- Active: 1942–1946
- Country: Australia
- Branch: Royal Australian Air Force
- Headquarters: Sydney

Commanders
- Notable commanders: D.E.L. Wilson

= No. 5 Group RAAF =

No. 5 (Maintenance) Group RAAF was a Royal Australian Air Force (RAAF) group of World War II. It was formed in June 1942 as part of a reorganisation of the air force that saw maintenance functions transferred from area commands to dedicated functional groups. No. 5 (Maintenance) Group was disbanded following the war in January 1946.

==History==
On 23 May 1942, Australian Prime Minister John Curtin agreed to a proposal made by Air Vice-Marshal George Jones, the RAAF Chief of the Air Staff, to establish up to five maintenance groups as part of a broader reorganisation of the air force along semi-functional, semi-geographical lines. These groups were to be tasked with supporting the RAAF's five operational area commands.
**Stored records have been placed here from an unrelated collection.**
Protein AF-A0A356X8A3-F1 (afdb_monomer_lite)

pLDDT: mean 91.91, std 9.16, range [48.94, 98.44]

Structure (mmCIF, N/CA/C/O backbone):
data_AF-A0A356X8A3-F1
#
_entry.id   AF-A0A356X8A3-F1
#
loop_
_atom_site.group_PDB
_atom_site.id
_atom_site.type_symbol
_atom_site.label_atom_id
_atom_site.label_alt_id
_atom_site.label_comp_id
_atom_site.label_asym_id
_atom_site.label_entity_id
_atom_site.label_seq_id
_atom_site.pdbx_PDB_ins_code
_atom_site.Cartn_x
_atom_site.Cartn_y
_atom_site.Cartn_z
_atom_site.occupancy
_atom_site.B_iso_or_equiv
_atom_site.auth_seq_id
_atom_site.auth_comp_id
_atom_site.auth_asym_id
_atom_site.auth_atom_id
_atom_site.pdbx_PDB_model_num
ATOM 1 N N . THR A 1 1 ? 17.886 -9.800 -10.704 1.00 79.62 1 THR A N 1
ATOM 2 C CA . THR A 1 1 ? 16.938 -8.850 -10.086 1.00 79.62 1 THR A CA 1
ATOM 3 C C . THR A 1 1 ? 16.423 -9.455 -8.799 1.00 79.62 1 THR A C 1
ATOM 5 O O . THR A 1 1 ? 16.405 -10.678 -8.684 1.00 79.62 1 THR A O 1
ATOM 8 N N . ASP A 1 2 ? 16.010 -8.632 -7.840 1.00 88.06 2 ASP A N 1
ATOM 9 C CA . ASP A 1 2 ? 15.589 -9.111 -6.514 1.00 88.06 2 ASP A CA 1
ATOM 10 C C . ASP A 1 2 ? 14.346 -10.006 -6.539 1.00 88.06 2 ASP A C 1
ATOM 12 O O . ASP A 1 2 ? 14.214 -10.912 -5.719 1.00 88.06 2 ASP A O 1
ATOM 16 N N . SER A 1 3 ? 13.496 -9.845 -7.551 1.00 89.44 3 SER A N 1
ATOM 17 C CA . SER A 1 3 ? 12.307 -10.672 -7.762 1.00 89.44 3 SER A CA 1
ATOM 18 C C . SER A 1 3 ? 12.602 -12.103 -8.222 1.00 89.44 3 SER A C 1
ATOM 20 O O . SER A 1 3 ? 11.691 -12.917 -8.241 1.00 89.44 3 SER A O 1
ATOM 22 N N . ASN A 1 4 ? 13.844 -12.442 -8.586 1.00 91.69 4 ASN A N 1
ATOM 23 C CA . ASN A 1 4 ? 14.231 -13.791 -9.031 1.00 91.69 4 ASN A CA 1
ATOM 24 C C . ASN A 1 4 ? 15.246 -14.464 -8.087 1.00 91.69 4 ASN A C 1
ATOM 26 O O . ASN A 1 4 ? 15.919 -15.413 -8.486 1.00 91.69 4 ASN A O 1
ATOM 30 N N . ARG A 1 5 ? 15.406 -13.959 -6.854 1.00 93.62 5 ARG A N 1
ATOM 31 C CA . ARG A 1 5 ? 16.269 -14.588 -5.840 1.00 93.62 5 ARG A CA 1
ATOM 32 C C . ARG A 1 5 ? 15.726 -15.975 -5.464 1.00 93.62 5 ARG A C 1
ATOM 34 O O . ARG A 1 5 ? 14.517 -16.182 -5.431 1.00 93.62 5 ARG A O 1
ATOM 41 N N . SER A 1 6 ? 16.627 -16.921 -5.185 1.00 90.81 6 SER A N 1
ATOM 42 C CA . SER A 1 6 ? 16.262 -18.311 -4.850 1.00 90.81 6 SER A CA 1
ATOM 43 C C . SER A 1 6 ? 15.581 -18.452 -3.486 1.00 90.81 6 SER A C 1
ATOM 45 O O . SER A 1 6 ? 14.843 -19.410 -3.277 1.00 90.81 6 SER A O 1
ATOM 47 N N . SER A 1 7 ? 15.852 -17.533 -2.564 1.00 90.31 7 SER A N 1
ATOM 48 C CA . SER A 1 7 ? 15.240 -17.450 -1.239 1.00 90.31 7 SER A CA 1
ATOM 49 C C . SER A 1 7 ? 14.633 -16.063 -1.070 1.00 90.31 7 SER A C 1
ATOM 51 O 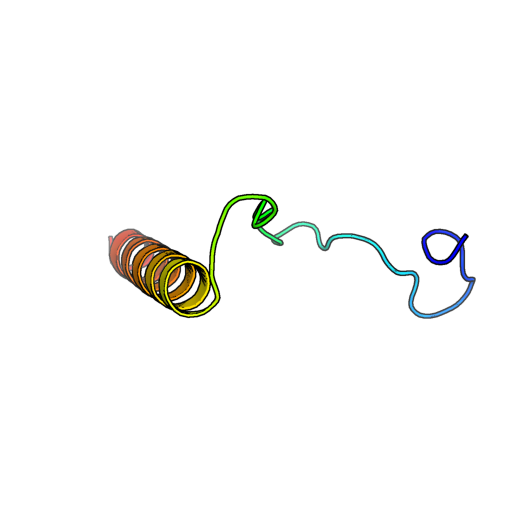O . SER A 1 7 ? 15.249 -15.081 -1.495 1.00 90.31 7 SER A O 1
ATOM 53 N N . ASP A 1 8 ? 13.440 -16.007 -0.475 1.00 90.44 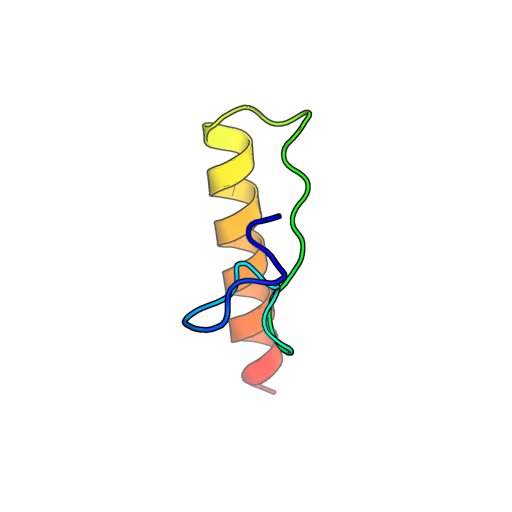8 ASP A N 1
ATOM 54 C CA . ASP A 1 8 ? 12.710 -14.778 -0.132 1.00 90.44 8 ASP A CA 1
ATOM 55 C C . ASP A 1 8 ? 12.734 -13.717 -1.254 1.00 90.44 8 ASP A C 1
ATOM 57 O O . ASP A 1 8 ? 13.258 -12.611 -1.074 1.00 90.44 8 ASP A O 1
ATOM 61 N N . PRO A 1 9 ? 12.243 -14.053 -2.466 1.00 93.69 9 PRO A N 1
ATOM 62 C CA . PRO A 1 9 ? 12.270 -13.127 -3.588 1.00 93.69 9 PRO A CA 1
ATOM 63 C C . PRO A 1 9 ? 11.387 -11.910 -3.308 1.00 93.69 9 PRO A C 1
ATOM 65 O O . PRO A 1 9 ? 10.290 -12.036 -2.766 1.00 93.69 9 PRO A O 1
ATOM 68 N N . LEU A 1 10 ? 11.827 -10.733 -3.761 1.00 93.75 10 LEU A N 1
ATOM 69 C CA . LEU A 1 10 ? 11.023 -9.514 -3.676 1.00 93.75 10 LEU A CA 1
ATOM 70 C C . LEU A 1 10 ? 9.891 -9.571 -4.714 1.00 93.75 10 LEU A C 1
ATOM 72 O O . LEU A 1 10 ? 10.045 -9.119 -5.855 1.00 93.75 10 LEU A O 1
ATOM 76 N N . LYS A 1 11 ? 8.779 -10.194 -4.325 1.00 92.50 11 LYS A N 1
ATOM 77 C CA . LYS A 1 11 ? 7.551 -10.340 -5.108 1.00 92.50 11 LYS A CA 1
ATOM 78 C C . LYS A 1 11 ? 6.352 -9.909 -4.272 1.00 92.50 11 LYS A C 1
ATOM 80 O O . LYS A 1 11 ? 6.352 -10.054 -3.054 1.00 92.50 11 LYS A O 1
ATOM 85 N N . GLN A 1 12 ? 5.338 -9.388 -4.949 1.00 93.31 12 GLN A N 1
ATOM 86 C CA . GLN A 1 12 ? 4.053 -9.082 -4.335 1.00 93.31 12 GLN A CA 1
ATOM 87 C C . GLN A 1 12 ? 3.372 -10.386 -3.879 1.00 93.31 12 GLN A C 1
ATOM 89 O O . GLN A 1 12 ? 3.424 -11.381 -4.603 1.00 93.31 12 GLN A O 1
ATOM 94 N N . ALA A 1 13 ? 2.772 -10.378 -2.686 1.00 93.31 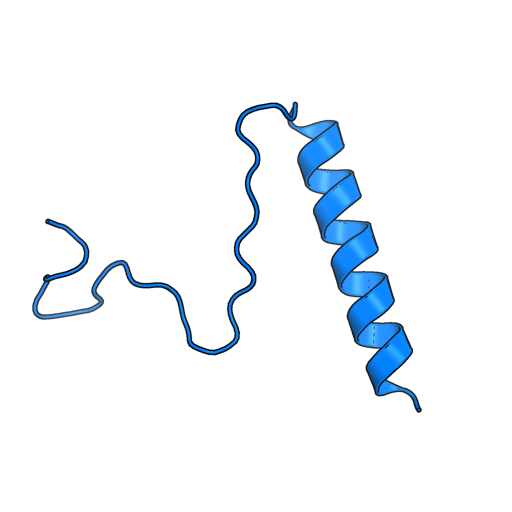13 ALA A N 1
ATOM 95 C CA . ALA A 1 13 ? 1.949 -11.485 -2.197 1.00 93.31 13 ALA A CA 1
ATOM 96 C C . ALA A 1 13 ? 0.581 -11.514 -2.904 1.00 93.31 13 ALA A C 1
ATOM 98 O O . ALA A 1 13 ? 0.137 -10.493 -3.430 1.00 93.31 13 ALA A O 1
ATOM 99 N N . ASP A 1 14 ? -0.099 -12.661 -2.890 1.00 94.50 14 ASP A N 1
ATOM 100 C CA . ASP A 1 14 ? -1.377 -12.845 -3.599 1.00 94.50 14 ASP A CA 1
ATOM 101 C C . ASP A 1 14 ? -2.495 -11.923 -3.079 1.00 94.50 14 ASP A C 1
ATOM 103 O O . ASP A 1 14 ? -3.373 -11.510 -3.835 1.00 94.50 14 ASP A O 1
ATOM 107 N N . ASP A 1 15 ? -2.450 -11.574 -1.795 1.00 92.62 15 ASP A N 1
ATOM 108 C CA . ASP A 1 15 ? -3.395 -10.694 -1.106 1.00 92.62 15 ASP A CA 1
ATOM 109 C C . ASP A 1 15 ? -2.885 -9.252 -0.954 1.00 92.62 15 ASP A C 1
ATOM 111 O O . ASP A 1 15 ? -3.581 -8.392 -0.406 1.00 92.62 15 ASP A O 1
ATOM 115 N N . ALA A 1 16 ? -1.677 -8.958 -1.442 1.00 93.81 16 ALA A N 1
ATOM 116 C CA . ALA A 1 16 ? -1.098 -7.633 -1.309 1.00 93.81 16 ALA A CA 1
ATOM 117 C C . ALA A 1 16 ? -1.797 -6.623 -2.228 1.00 93.81 16 ALA A C 1
ATOM 119 O O . ALA A 1 16 ? -2.028 -6.861 -3.416 1.00 93.81 16 ALA A O 1
ATOM 120 N N . ILE A 1 17 ? -2.067 -5.443 -1.672 1.00 91.69 17 ILE A N 1
ATOM 121 C CA . ILE A 1 17 ? -2.624 -4.299 -2.392 1.00 91.69 17 ILE A CA 1
ATOM 122 C C . ILE A 1 17 ? -1.464 -3.452 -2.914 1.00 91.69 17 ILE A C 1
ATOM 124 O O . ILE A 1 17 ? -0.631 -2.993 -2.133 1.00 91.69 17 ILE A O 1
ATOM 128 N N . LEU A 1 18 ? -1.422 -3.219 -4.228 1.00 93.81 18 LEU A N 1
ATOM 129 C CA . LEU A 1 18 ? -0.474 -2.283 -4.826 1.00 93.81 18 LEU A CA 1
ATOM 130 C C . LEU A 1 18 ? -0.908 -0.846 -4.516 1.00 93.81 18 LEU A C 1
ATOM 132 O O . LEU A 1 18 ? -2.043 -0.463 -4.804 1.00 93.81 18 LEU A O 1
ATOM 136 N N . VAL A 1 19 ? 0.002 -0.057 -3.949 1.00 93.38 19 VAL A N 1
ATOM 137 C CA . VAL A 1 19 ? -0.218 1.357 -3.634 1.00 93.38 19 VAL A CA 1
ATOM 138 C C . VAL A 1 19 ? 0.860 2.175 -4.328 1.00 93.38 19 VAL A C 1
ATOM 140 O O . VAL A 1 19 ? 2.043 2.001 -4.045 1.00 93.38 19 VAL A O 1
ATOM 143 N N . ASP A 1 20 ? 0.446 3.043 -5.247 1.00 95.38 20 ASP A N 1
ATOM 144 C CA . ASP A 1 20 ? 1.336 4.007 -5.889 1.00 95.38 20 ASP A CA 1
ATOM 145 C C . ASP A 1 20 ? 1.376 5.291 -5.059 1.00 95.38 20 ASP A C 1
ATOM 147 O O . ASP A 1 20 ? 0.351 5.942 -4.851 1.00 95.38 20 ASP A O 1
ATOM 151 N N . THR A 1 21 ? 2.562 5.623 -4.557 1.00 96.31 21 THR A N 1
ATOM 152 C CA . THR A 1 21 ? 2.808 6.796 -3.713 1.00 96.31 21 THR A CA 1
ATOM 153 C C . THR A 1 21 ? 3.685 7.840 -4.398 1.00 96.31 21 THR A C 1
ATOM 155 O O . THR A 1 21 ? 4.130 8.778 -3.738 1.00 96.31 21 THR A O 1
ATOM 158 N N . SER A 1 22 ? 3.934 7.701 -5.707 1.00 97.50 22 SER A N 1
ATOM 159 C CA . SER A 1 22 ? 4.870 8.549 -6.459 1.00 97.50 22 SER A CA 1
ATOM 160 C C . SER A 1 22 ? 4.563 10.049 -6.339 1.00 97.50 22 SER A C 1
ATOM 162 O O . SER A 1 22 ? 5.490 10.855 -6.303 1.00 97.50 22 SER A O 1
ATOM 164 N N . ASP A 1 23 ? 3.281 10.403 -6.201 1.00 97.50 23 ASP A N 1
ATOM 165 C CA . ASP A 1 23 ? 2.788 11.783 -6.098 1.00 97.50 23 ASP A CA 1
ATOM 166 C C . ASP A 1 23 ? 2.254 12.149 -4.697 1.00 97.50 23 ASP A C 1
ATOM 168 O O . ASP A 1 23 ? 1.536 13.136 -4.550 1.00 97.50 23 ASP A O 1
ATOM 172 N N . MET A 1 24 ? 2.569 11.361 -3.660 1.00 97.75 24 MET A N 1
ATOM 173 C CA . MET A 1 24 ? 2.079 11.584 -2.293 1.00 97.75 24 MET A CA 1
ATOM 174 C C . MET A 1 24 ? 3.209 11.973 -1.342 1.00 97.75 24 MET A C 1
ATOM 176 O O . MET A 1 24 ? 4.248 11.312 -1.275 1.00 97.75 24 MET A O 1
ATOM 180 N N . ASN A 1 25 ? 2.979 12.985 -0.510 1.00 98.12 25 ASN A N 1
ATOM 181 C CA . ASN A 1 25 ? 3.830 13.246 0.646 1.00 98.12 25 ASN A CA 1
ATOM 182 C C . ASN A 1 25 ? 3.564 12.231 1.779 1.00 98.12 25 ASN A C 1
ATOM 184 O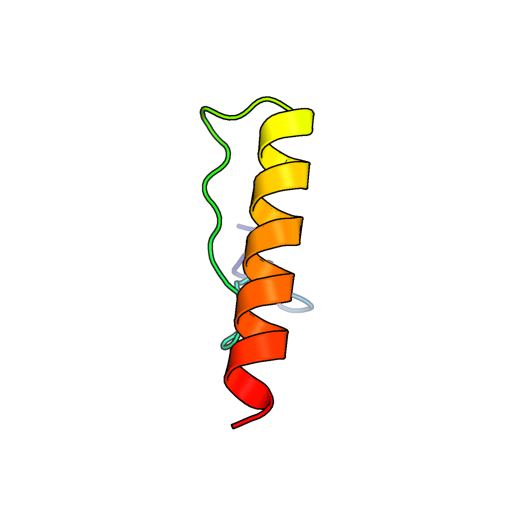 O . ASN A 1 25 ? 2.626 11.439 1.727 1.00 98.12 25 ASN A O 1
ATOM 188 N N . PHE A 1 26 ? 4.406 12.238 2.814 1.00 97.56 26 PHE A N 1
ATOM 189 C CA . PHE A 1 26 ? 4.321 11.266 3.909 1.00 97.56 26 PHE A CA 1
ATOM 190 C C . PHE A 1 26 ? 2.945 11.241 4.600 1.00 97.56 26 PHE A C 1
ATOM 192 O O . PHE A 1 26 ? 2.386 10.164 4.805 1.00 97.56 26 PHE A O 1
ATOM 199 N N . ASP A 1 27 ? 2.381 12.406 4.919 1.00 98.44 27 ASP A N 1
ATOM 200 C CA . ASP A 1 27 ? 1.103 12.495 5.631 1.00 98.44 27 ASP A CA 1
ATOM 201 C C . ASP A 1 27 ? -0.056 11.986 4.760 1.00 98.44 27 ASP A C 1
ATOM 203 O O . ASP A 1 27 ? -0.939 11.272 5.243 1.00 98.44 27 ASP A O 1
ATOM 207 N N . GLU A 1 28 ? -0.021 12.284 3.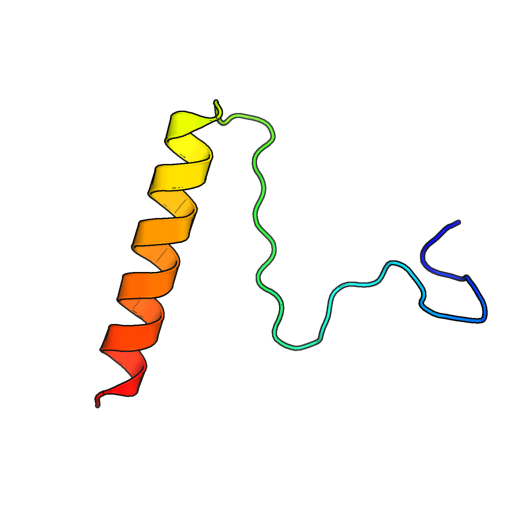458 1.00 98.12 28 GLU A N 1
ATOM 208 C CA . GLU A 1 28 ? -0.987 11.777 2.474 1.00 98.12 28 GLU A CA 1
ATOM 209 C C . GLU A 1 28 ? -0.939 10.248 2.375 1.00 98.12 28 GLU A C 1
ATOM 211 O O . GLU A 1 28 ? -1.986 9.596 2.380 1.00 98.12 28 GLU A O 1
ATOM 216 N N . GLN A 1 29 ? 0.264 9.663 2.366 1.00 97.94 29 GLN A N 1
ATOM 217 C CA . GLN A 1 29 ? 0.441 8.208 2.344 1.00 97.94 29 GLN A CA 1
ATOM 218 C C . GLN A 1 29 ? -0.140 7.550 3.604 1.00 97.94 29 GLN A C 1
ATOM 220 O O . GLN A 1 29 ? -0.869 6.560 3.511 1.00 97.94 29 GLN A O 1
ATOM 225 N N . VAL A 1 30 ? 0.137 8.108 4.787 1.00 98.00 30 VAL A N 1
ATOM 226 C CA . VAL A 1 30 ? -0.366 7.573 6.065 1.00 98.00 30 VAL A CA 1
ATOM 227 C C . VAL A 1 30 ? -1.892 7.645 6.132 1.00 98.00 30 VAL A C 1
ATOM 229 O O . VAL A 1 30 ? -2.544 6.666 6.518 1.00 98.00 30 VAL A O 1
ATOM 232 N N . ALA A 1 31 ? -2.474 8.776 5.729 1.00 97.81 31 ALA A N 1
ATOM 233 C CA . ALA A 1 31 ? -3.921 8.958 5.709 1.00 97.81 31 ALA A CA 1
ATOM 234 C C . ALA A 1 31 ? -4.600 7.968 4.751 1.00 97.81 31 ALA A C 1
ATOM 236 O O . ALA A 1 31 ? -5.578 7.318 5.128 1.00 97.81 31 ALA A O 1
ATOM 237 N N . PHE A 1 32 ? -4.047 7.801 3.546 1.00 96.50 32 PHE A N 1
ATOM 238 C CA . PHE A 1 32 ? -4.570 6.881 2.539 1.00 96.50 32 PHE A CA 1
ATOM 239 C C . PHE A 1 32 ? -4.613 5.432 3.043 1.00 96.50 32 PHE A C 1
ATOM 241 O O . PHE A 1 32 ? -5.656 4.776 2.971 1.00 96.50 32 PHE A O 1
ATOM 248 N N . ILE A 1 33 ? -3.503 4.933 3.598 1.00 97.19 33 ILE A N 1
ATOM 249 C CA . ILE A 1 33 ? -3.422 3.552 4.094 1.00 97.19 33 ILE A CA 1
ATOM 250 C C . ILE A 1 33 ? -4.394 3.325 5.256 1.00 97.19 33 ILE A C 1
ATOM 252 O O . ILE A 1 33 ? -5.105 2.318 5.269 1.00 97.19 33 ILE A O 1
ATOM 256 N N . SER A 1 34 ? -4.476 4.270 6.195 1.00 97.44 34 SER A N 1
ATOM 257 C CA . SER A 1 34 ? -5.367 4.164 7.359 1.00 97.44 34 SER A CA 1
ATOM 258 C C . SER A 1 34 ? -6.834 4.036 6.933 1.00 97.44 34 SER A C 1
ATOM 260 O O . SER A 1 34 ? -7.521 3.098 7.340 1.00 97.44 34 SER A O 1
ATOM 262 N N . GLN A 1 35 ? -7.288 4.902 6.022 1.00 96.00 35 GLN A N 1
ATOM 263 C CA . GLN A 1 35 ? -8.651 4.855 5.482 1.00 96.00 35 GLN A CA 1
ATOM 264 C C . GLN A 1 35 ? -8.931 3.552 4.726 1.00 96.00 35 GLN A C 1
ATOM 266 O O . GLN A 1 35 ? -10.010 2.968 4.855 1.00 96.00 35 GLN A O 1
ATOM 271 N N . LYS A 1 36 ? -7.962 3.066 3.940 1.00 94.50 36 LYS A N 1
ATOM 272 C CA . LYS A 1 36 ? -8.109 1.815 3.189 1.00 94.50 36 LYS A CA 1
ATOM 273 C C . LYS A 1 36 ? -8.313 0.621 4.122 1.00 94.50 36 LYS A C 1
ATOM 275 O O . LYS A 1 36 ? -9.169 -0.221 3.852 1.00 94.50 36 LYS A O 1
ATOM 280 N N . ILE A 1 37 ? -7.562 0.562 5.221 1.00 95.56 37 ILE A N 1
ATOM 281 C CA . ILE A 1 37 ? -7.676 -0.499 6.230 1.00 95.56 37 ILE A CA 1
ATOM 282 C C . ILE A 1 37 ? -9.043 -0.445 6.921 1.00 95.56 37 ILE A C 1
ATOM 284 O O . ILE A 1 37 ? -9.711 -1.474 7.030 1.00 95.56 37 ILE A O 1
ATOM 288 N N . GLU A 1 38 ? -9.500 0.739 7.334 1.00 96.44 38 GLU A N 1
ATOM 289 C CA . GLU A 1 38 ? -10.814 0.912 7.969 1.00 96.44 38 GLU A CA 1
ATOM 290 C C . GLU A 1 38 ? -11.962 0.416 7.082 1.00 96.44 38 GLU A C 1
ATOM 292 O O . GLU A 1 38 ? -12.868 -0.277 7.558 1.00 96.44 38 GLU A O 1
ATOM 297 N N . GLN A 1 39 ? -11.909 0.718 5.781 1.00 94.00 39 GLN A N 1
ATOM 298 C CA . GLN A 1 39 ? -12.895 0.246 4.808 1.00 94.00 39 GLN A CA 1
ATOM 299 C C . GLN A 1 39 ? -12.908 -1.282 4.705 1.00 94.00 39 GLN A C 1
ATOM 301 O O . GLN A 1 39 ? -13.981 -1.882 4.745 1.00 94.00 39 GLN A O 1
ATOM 306 N N . LEU A 1 40 ? -11.735 -1.917 4.611 1.00 92.75 40 LEU A N 1
ATOM 307 C CA . LEU A 1 40 ? -11.620 -3.375 4.493 1.00 92.75 40 LEU A CA 1
ATOM 308 C C . LEU A 1 40 ? -12.131 -4.094 5.747 1.00 92.75 40 LEU A C 1
ATOM 310 O O . LEU A 1 40 ? -12.890 -5.057 5.639 1.00 92.75 40 LEU A O 1
ATOM 314 N N . ILE A 1 41 ? -11.776 -3.591 6.933 1.00 94.56 41 ILE A N 1
ATOM 315 C CA . ILE A 1 41 ? -12.256 -4.137 8.211 1.00 94.56 41 ILE A CA 1
ATOM 316 C C . ILE A 1 41 ? -13.776 -3.982 8.327 1.00 94.56 41 ILE A C 1
ATOM 318 O O . ILE A 1 41 ? -14.459 -4.884 8.813 1.00 94.56 41 ILE A O 1
ATOM 322 N N . SER A 1 42 ? -14.321 -2.848 7.884 1.00 94.06 42 SER A N 1
ATOM 323 C CA . SER A 1 42 ? 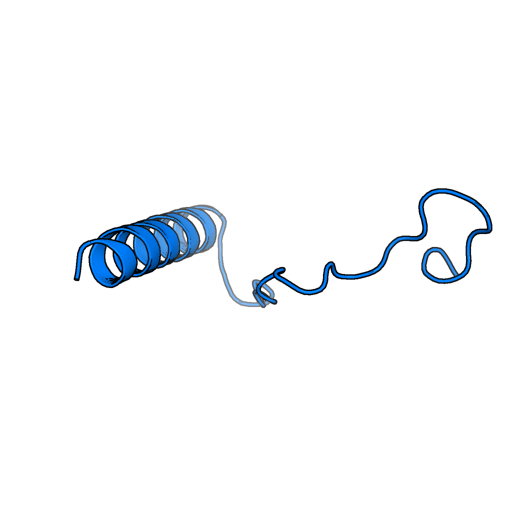-15.761 -2.585 7.956 1.00 94.06 42 SER A CA 1
ATOM 324 C C . SER A 1 42 ? -16.560 -3.456 6.984 1.00 94.06 42 SER A C 1
ATOM 326 O O . SER A 1 42 ? -17.626 -3.938 7.348 1.00 94.06 42 SER A O 1
ATOM 328 N N . GLN A 1 43 ? -16.038 -3.707 5.780 1.00 82.69 43 GLN A N 1
ATOM 329 C CA . GLN A 1 43 ? -16.682 -4.560 4.772 1.00 82.69 43 GLN A CA 1
ATOM 330 C C . GLN A 1 43 ? -16.723 -6.040 5.183 1.00 82.69 43 GLN A C 1
ATOM 332 O O . GLN A 1 43 ? -17.692 -6.725 4.871 1.00 82.69 43 GLN A O 1
ATOM 337 N N . GLN A 1 44 ? -15.723 -6.525 5.929 1.00 72.75 44 GLN A N 1
ATOM 338 C CA . GLN A 1 44 ? -15.688 -7.902 6.448 1.00 72.75 44 GLN A CA 1
ATOM 339 C C . GLN A 1 44 ? -16.687 -8.179 7.583 1.00 72.75 44 GLN A C 1
ATOM 341 O O . GLN A 1 44 ? -16.916 -9.338 7.916 1.00 72.75 44 GLN A O 1
ATOM 346 N N . LYS A 1 45 ? -17.270 -7.146 8.207 1.00 63.47 45 LYS A N 1
ATOM 347 C CA . LYS A 1 45 ? -18.256 -7.301 9.294 1.00 63.47 45 LYS A CA 1
ATOM 348 C C . LYS A 1 45 ? -19.690 -7.570 8.809 1.00 63.47 45 LYS A C 1
ATOM 350 O O . LYS A 1 45 ? -20.603 -7.569 9.635 1.00 63.47 45 LYS A O 1
ATOM 355 N N . THR A 1 46 ? -19.879 -7.799 7.513 1.00 48.94 46 THR A N 1
ATOM 356 C CA . THR A 1 46 ? -21.167 -8.101 6.864 1.00 48.94 46 THR A CA 1
ATOM 357 C C . THR A 1 46 ? -21.160 -9.518 6.326 1.00 48.94 46 THR A C 1
ATOM 359 O O . THR A 1 46 ? -22.200 -10.194 6.477 1.00 48.94 46 THR A O 1
#

Sequence (46 aa):
TDSNRSSDPLKQADDAILVDTSDMNFDEQVAFISQKIEQLISQQKT

Radius of gyration: 14.61 Å; chains: 1; bounding box: 38×32×19 Å

Foldseek 3Di:
DQQPDPPPGPDADPPDDDDDCVPPDPVRVVVVVVVVVVVVVVVVVD

Secondary structure (DSSP, 8-state):
-GGG-SSS-----TTPPP---TT--HHHHHHHHHHHHHHHHHHTT-

No. 5 (Maintenance) Group was the first of these groups to be established, and was formed on 1 June 1942. Its inaugural commanding officer was Group Captain D.E.L. Wilson, and the group's headquarters was located in the Sydney suburb of Darling Point. In the event, the only other maintenance group to be formed was No. 4, which was established on 14 September 1942. No. 5 Group was responsible for administering the RAAF maintenance units located in the Australian states of New South Wales and Queensland, as well as the city of Noumea in New Caledonia. As of early 1943, the group reported directly to RAAF Headquarters.

Following the end of the war, No. 5 Group was disbanded at Sydney on 13 January 1946.